• Task objective: Search term "backbone": copy each line of the records that contains it.

=== Data listing ===

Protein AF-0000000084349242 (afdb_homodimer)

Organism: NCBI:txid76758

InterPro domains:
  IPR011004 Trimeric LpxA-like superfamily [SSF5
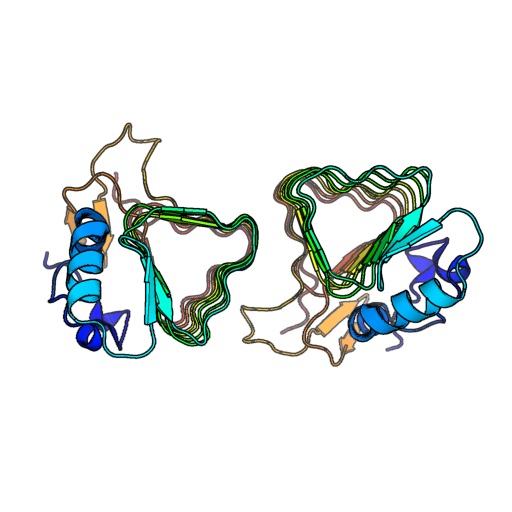1161] (43-191)
  IPR018357 Hexapeptide transferase, conserved site [PS00101] (59-87)
  IPR050065 Bifunctional protein GlmU-like [PTHR43584] (48-183)
  IPR056729 Mannose-1-phosphate guanyltransferase, C-terminal domain [PF25087] (67-147)

Solvent-accessible surface area (backbone atoms only — not comparable to full-atom values): 19127 Å² total; per-residue (Å²): 126,82,73,70,60,55,51,81,29,17,79,65,51,67,78,70,67,77,75,82,61,42,63,54,56,46,24,72,42,18,37,59,52,36,48,54,49,58,76,67,56,71,88,60,52,52,74,57,89,54,25,35,38,20,72,62,30,47,73,40,80,66,42,42,78,42,57,29,32,39,38,22,49,52,14,37,37,28,40,50,16,38,39,29,60,4,28,39,37,29,38,45,19,37,39,20,42,46,19,35,42,28,12,26,41,36,30,39,45,17,34,41,48,28,48,23,41,40,27,26,22,40,37,20,36,46,22,41,36,31,45,45,18,33,32,36,26,55,45,71,94,58,76,54,42,61,44,41,25,50,52,93,96,43,70,39,80,66,83,38,41,55,24,4,35,40,37,8,27,44,20,31,37,22,40,48,14,39,37,34,46,46,29,75,41,56,54,56,38,75,43,51,64,62,29,76,46,70,43,74,54,72,130,127,82,73,69,61,55,51,81,29,17,79,65,52,67,79,71,67,77,75,84,59,41,62,55,56,46,24,72,40,18,37,60,53,37,48,56,50,59,74,66,56,69,87,59,52,51,73,58,90,54,27,35,39,19,71,62,31,47,74,38,79,65,40,41,78,42,58,28,32,38,38,22,48,53,14,38,36,28,40,48,17,38,39,28,60,5,29,39,37,28,38,44,21,36,39,22,44,45,19,34,42,29,12,26,42,35,30,38,44,17,35,42,50,27,50,23,41,40,27,26,24,43,36,19,35,45,23,40,36,30,44,44,19,32,34,37,26,55,44,65,90,57,76,52,43,61,44,40,25,50,50,94,94,41,71,39,80,66,82,37,40,55,26,5,35,41,36,8,26,44,19,36,37,21,40,46,12,38,36,35,46,45,27,74,42,54,55,56,38,75,42,50,61,64,29,74,45,70,38,75,52,76,130

Structure (mmCIF, N/CA/C/O backbone):
data_AF-0000000084349242-model_v1
#
loop_
_entity.id
_entity.type
_entity.pdbx_description
1 polymer 'Transferase hexapeptide (Six repeat-containing protein)'
#
loop_
_atom_site.group_PDB
_atom_site.id
_atom_site.type_symbol
_atom_site.label_atom_id
_atom_site.label_alt_id
_atom_site.label_comp_id
_atom_site.label_asym_id
_atom_site.label_entity_id
_atom_site.label_seq_id
_atom_site.pdbx_PDB_ins_code
_atom_site.Cartn_x
_atom_site.Cartn_y
_atom_site.Cartn_z
_atom_site.occupancy
_atom_site.B_iso_or_equiv
_atom_site.auth_seq_id
_atom_site.auth_comp_id
_atom_site.auth_asym_id
_atom_site.auth_atom_id
_atom_site.pdbx_PDB_model_num
ATOM 1 N N . MET A 1 1 ? 11.945 33.969 7.715 1 65.56 1 MET A N 1
ATOM 2 C CA . MET A 1 1 ? 11.68 33.656 6.316 1 65.56 1 MET A CA 1
ATOM 3 C C . MET A 1 1 ? 10.219 33.25 6.125 1 65.56 1 MET A C 1
ATOM 5 O O . MET A 1 1 ? 9.625 32.625 7.012 1 65.56 1 MET A O 1
ATOM 9 N N . LYS A 1 2 ? 9.602 33.844 5.016 1 77.56 2 LYS A N 1
ATOM 10 C CA . LYS A 1 2 ? 8.211 33.5 4.715 1 77.56 2 LYS A CA 1
ATOM 11 C C . LYS A 1 2 ? 8.07 32.031 4.293 1 77.56 2 LYS A C 1
ATOM 13 O O . LYS A 1 2 ? 8.875 31.531 3.502 1 77.56 2 LYS A O 1
ATOM 18 N N . PRO A 1 3 ? 7.121 31.359 4.914 1 87.31 3 PRO A N 1
ATOM 19 C CA . PRO A 1 3 ? 6.891 29.984 4.492 1 87.31 3 PRO A CA 1
ATOM 20 C C . PRO A 1 3 ? 6.516 29.875 3.018 1 87.31 3 PRO A C 1
ATOM 22 O O . PRO A 1 3 ? 5.902 30.781 2.461 1 87.31 3 PRO A O 1
ATOM 25 N N . PRO A 1 4 ? 6.98 28.812 2.424 1 89.75 4 PRO A N 1
ATOM 26 C CA . PRO A 1 4 ? 6.586 28.625 1.025 1 89.75 4 PRO A CA 1
ATOM 27 C C . PRO A 1 4 ? 5.078 28.469 0.853 1 89.75 4 PRO A C 1
ATOM 29 O O . PRO A 1 4 ? 4.41 27.875 1.696 1 89.75 4 PRO A O 1
ATOM 32 N N . GLU A 1 5 ? 4.621 29.109 -0.228 1 93.31 5 GLU A N 1
ATOM 33 C CA . GLU A 1 5 ? 3.199 29 -0.542 1 93.31 5 GLU A CA 1
ATOM 34 C C . GLU A 1 5 ? 2.824 27.594 -0.962 1 93.31 5 GLU A C 1
ATOM 36 O O . GLU A 1 5 ? 3.484 26.984 -1.813 1 93.31 5 GLU A O 1
ATOM 41 N N . ILE A 1 6 ? 1.707 27.094 -0.411 1 97.19 6 ILE A N 1
ATOM 42 C CA . ILE A 1 6 ? 1.254 25.734 -0.719 1 97.19 6 ILE A CA 1
ATOM 43 C C . ILE A 1 6 ? 1 25.609 -2.219 1 97.19 6 ILE A C 1
ATOM 45 O O . ILE A 1 6 ? 1.28 24.562 -2.814 1 97.19 6 ILE A O 1
ATOM 49 N N . SER A 1 7 ? 0.587 26.703 -2.877 1 96.62 7 SER A N 1
ATOM 50 C CA . SER A 1 7 ? 0.208 26.688 -4.285 1 96.62 7 SER A CA 1
ATOM 51 C C . SER A 1 7 ? 1.415 26.422 -5.18 1 96.62 7 SER A C 1
ATOM 53 O O . SER A 1 7 ? 1.263 26 -6.332 1 96.62 7 SER A O 1
ATOM 55 N N . THR A 1 8 ? 2.621 26.672 -4.668 1 95.94 8 THR A N 1
ATOM 56 C CA . THR A 1 8 ? 3.826 26.375 -5.43 1 95.94 8 THR A CA 1
ATOM 57 C C . THR A 1 8 ? 4.062 24.875 -5.504 1 95.94 8 THR A C 1
ATOM 59 O O . THR A 1 8 ? 4.758 24.391 -6.398 1 95.94 8 THR A O 1
ATOM 62 N N . PHE A 1 9 ? 3.498 24.141 -4.602 1 97.62 9 PHE A N 1
ATOM 63 C CA . PHE A 1 9 ? 3.646 22.688 -4.539 1 97.62 9 PHE A CA 1
ATOM 64 C C . PHE A 1 9 ? 2.41 22 -5.098 1 97.62 9 PHE A C 1
ATOM 66 O O . PHE A 1 9 ? 2.51 20.922 -5.684 1 97.62 9 PHE A O 1
ATOM 73 N N . ILE A 1 10 ? 1.254 22.641 -4.863 1 98.31 10 ILE A N 1
ATOM 74 C CA . ILE A 1 10 ? -0.046 22.078 -5.215 1 98.31 10 ILE A CA 1
ATOM 75 C C . ILE A 1 10 ? -0.855 23.109 -6.004 1 98.31 10 ILE A C 1
ATOM 77 O O . ILE A 1 10 ? -1.444 24.016 -5.426 1 98.31 10 ILE A O 1
ATOM 81 N N . THR A 1 11 ? -0.986 22.859 -7.215 1 97.56 11 THR A N 1
ATOM 82 C CA . THR A 1 11 ? -1.535 23.844 -8.148 1 97.56 11 THR A CA 1
ATOM 83 C C . THR A 1 11 ? -2.994 24.141 -7.816 1 97.56 11 THR A C 1
ATOM 85 O O . THR A 1 11 ? -3.428 25.297 -7.898 1 97.56 11 THR A O 1
ATOM 88 N N . GLN A 1 12 ? -3.756 23.203 -7.363 1 96.56 12 GLN A N 1
ATOM 89 C CA . GLN A 1 12 ? -5.199 23.359 -7.203 1 96.56 12 GLN A CA 1
ATOM 90 C C . GLN A 1 12 ? -5.547 23.797 -5.785 1 96.56 12 GLN A C 1
ATOM 92 O O . GLN A 1 12 ? -6.727 23.953 -5.449 1 96.56 12 GLN A O 1
ATOM 97 N N . TRP A 1 13 ? -4.629 24.047 -4.914 1 97.06 13 TRP A N 1
ATOM 98 C CA . TRP A 1 13 ? -4.871 24.391 -3.518 1 97.06 13 TRP A CA 1
ATOM 99 C C . TRP A 1 13 ? -5.773 25.609 -3.406 1 97.06 13 TRP A C 1
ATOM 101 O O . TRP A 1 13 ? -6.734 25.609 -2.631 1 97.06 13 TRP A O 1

===

• Result:
Solvent-accessible surface area (backbone atoms only — not comparable to full-atom values): 19127 Å² total; per-residue (Å²): 126,82,73,70,60,55,51,81,29,17,79,65,51,67,78,70,67,77,75,82,61,42,63,54,56,46,24,72,42,18,37,59,52,36,48,54,49,58,76,67,56,71,88,60,52,52,74,57,89,54,25,35,38,20,72,62,30,47,73,40,80,66,42,42,78,42,57,29,32,39,38,22,49,52,14,37,37,28,40,50,16,38,39,29,60,4,28,39,37,29,38,45,19,37,39,20,42,46,19,35,42,28,12,26,41,36,30,39,45,17,34,41,48,28,48,23,41,40,27,26,22,40,37,20,36,46,22,41,36,31,45,45,18,33,32,36,26,55,45,71,94,58,76,54,42,61,44,41,25,50,52,93,96,43,70,39,80,66,83,38,41,55,24,4,35,40,37,8,27,44,20,31,37,22,40,48,14,39,37,34,46,46,29,75,41,56,54,56,38,75,43,51,64,62,29,76,46,70,43,74,54,72,130,127,82,73,69,61,55,51,81,29,17,79,65,52,67,79,71,67,77,75,84,59,41,62,55,56,46,24,72,40,18,37,60,53,37,48,56,50,59,74,66,56,69,87,59,52,51,73,58,90,54,27,35,39,19,71,62,31,47,74,38,79,65,40,41,78,42,58,28,32,38,38,22,48,53,14,38,36,28,40,48,17,38,39,28,60,5,29,39,37,28,38,44,21,36,39,22,44,45,19,34,42,29,12,26,42,35,30,38,44,17,35,42,50,27,50,23,41,40,27,26,24,43,36,19,35,45,23,40,36,30,44,44,19,32,34,37,26,55,44,65,90,57,76,52,43,61,44,40,25,50,50,94,94,41,71,39,80,66,82,37,40,55,26,5,35,41,36,8,26,44,19,36,37,21,40,46,12,38,36,35,46,45,27,74,42,54,55,56,38,75,42,50,61,64,29,74,45,70,38,75,52,76,130
Structure (mmCIF, N/CA/C/O backbone):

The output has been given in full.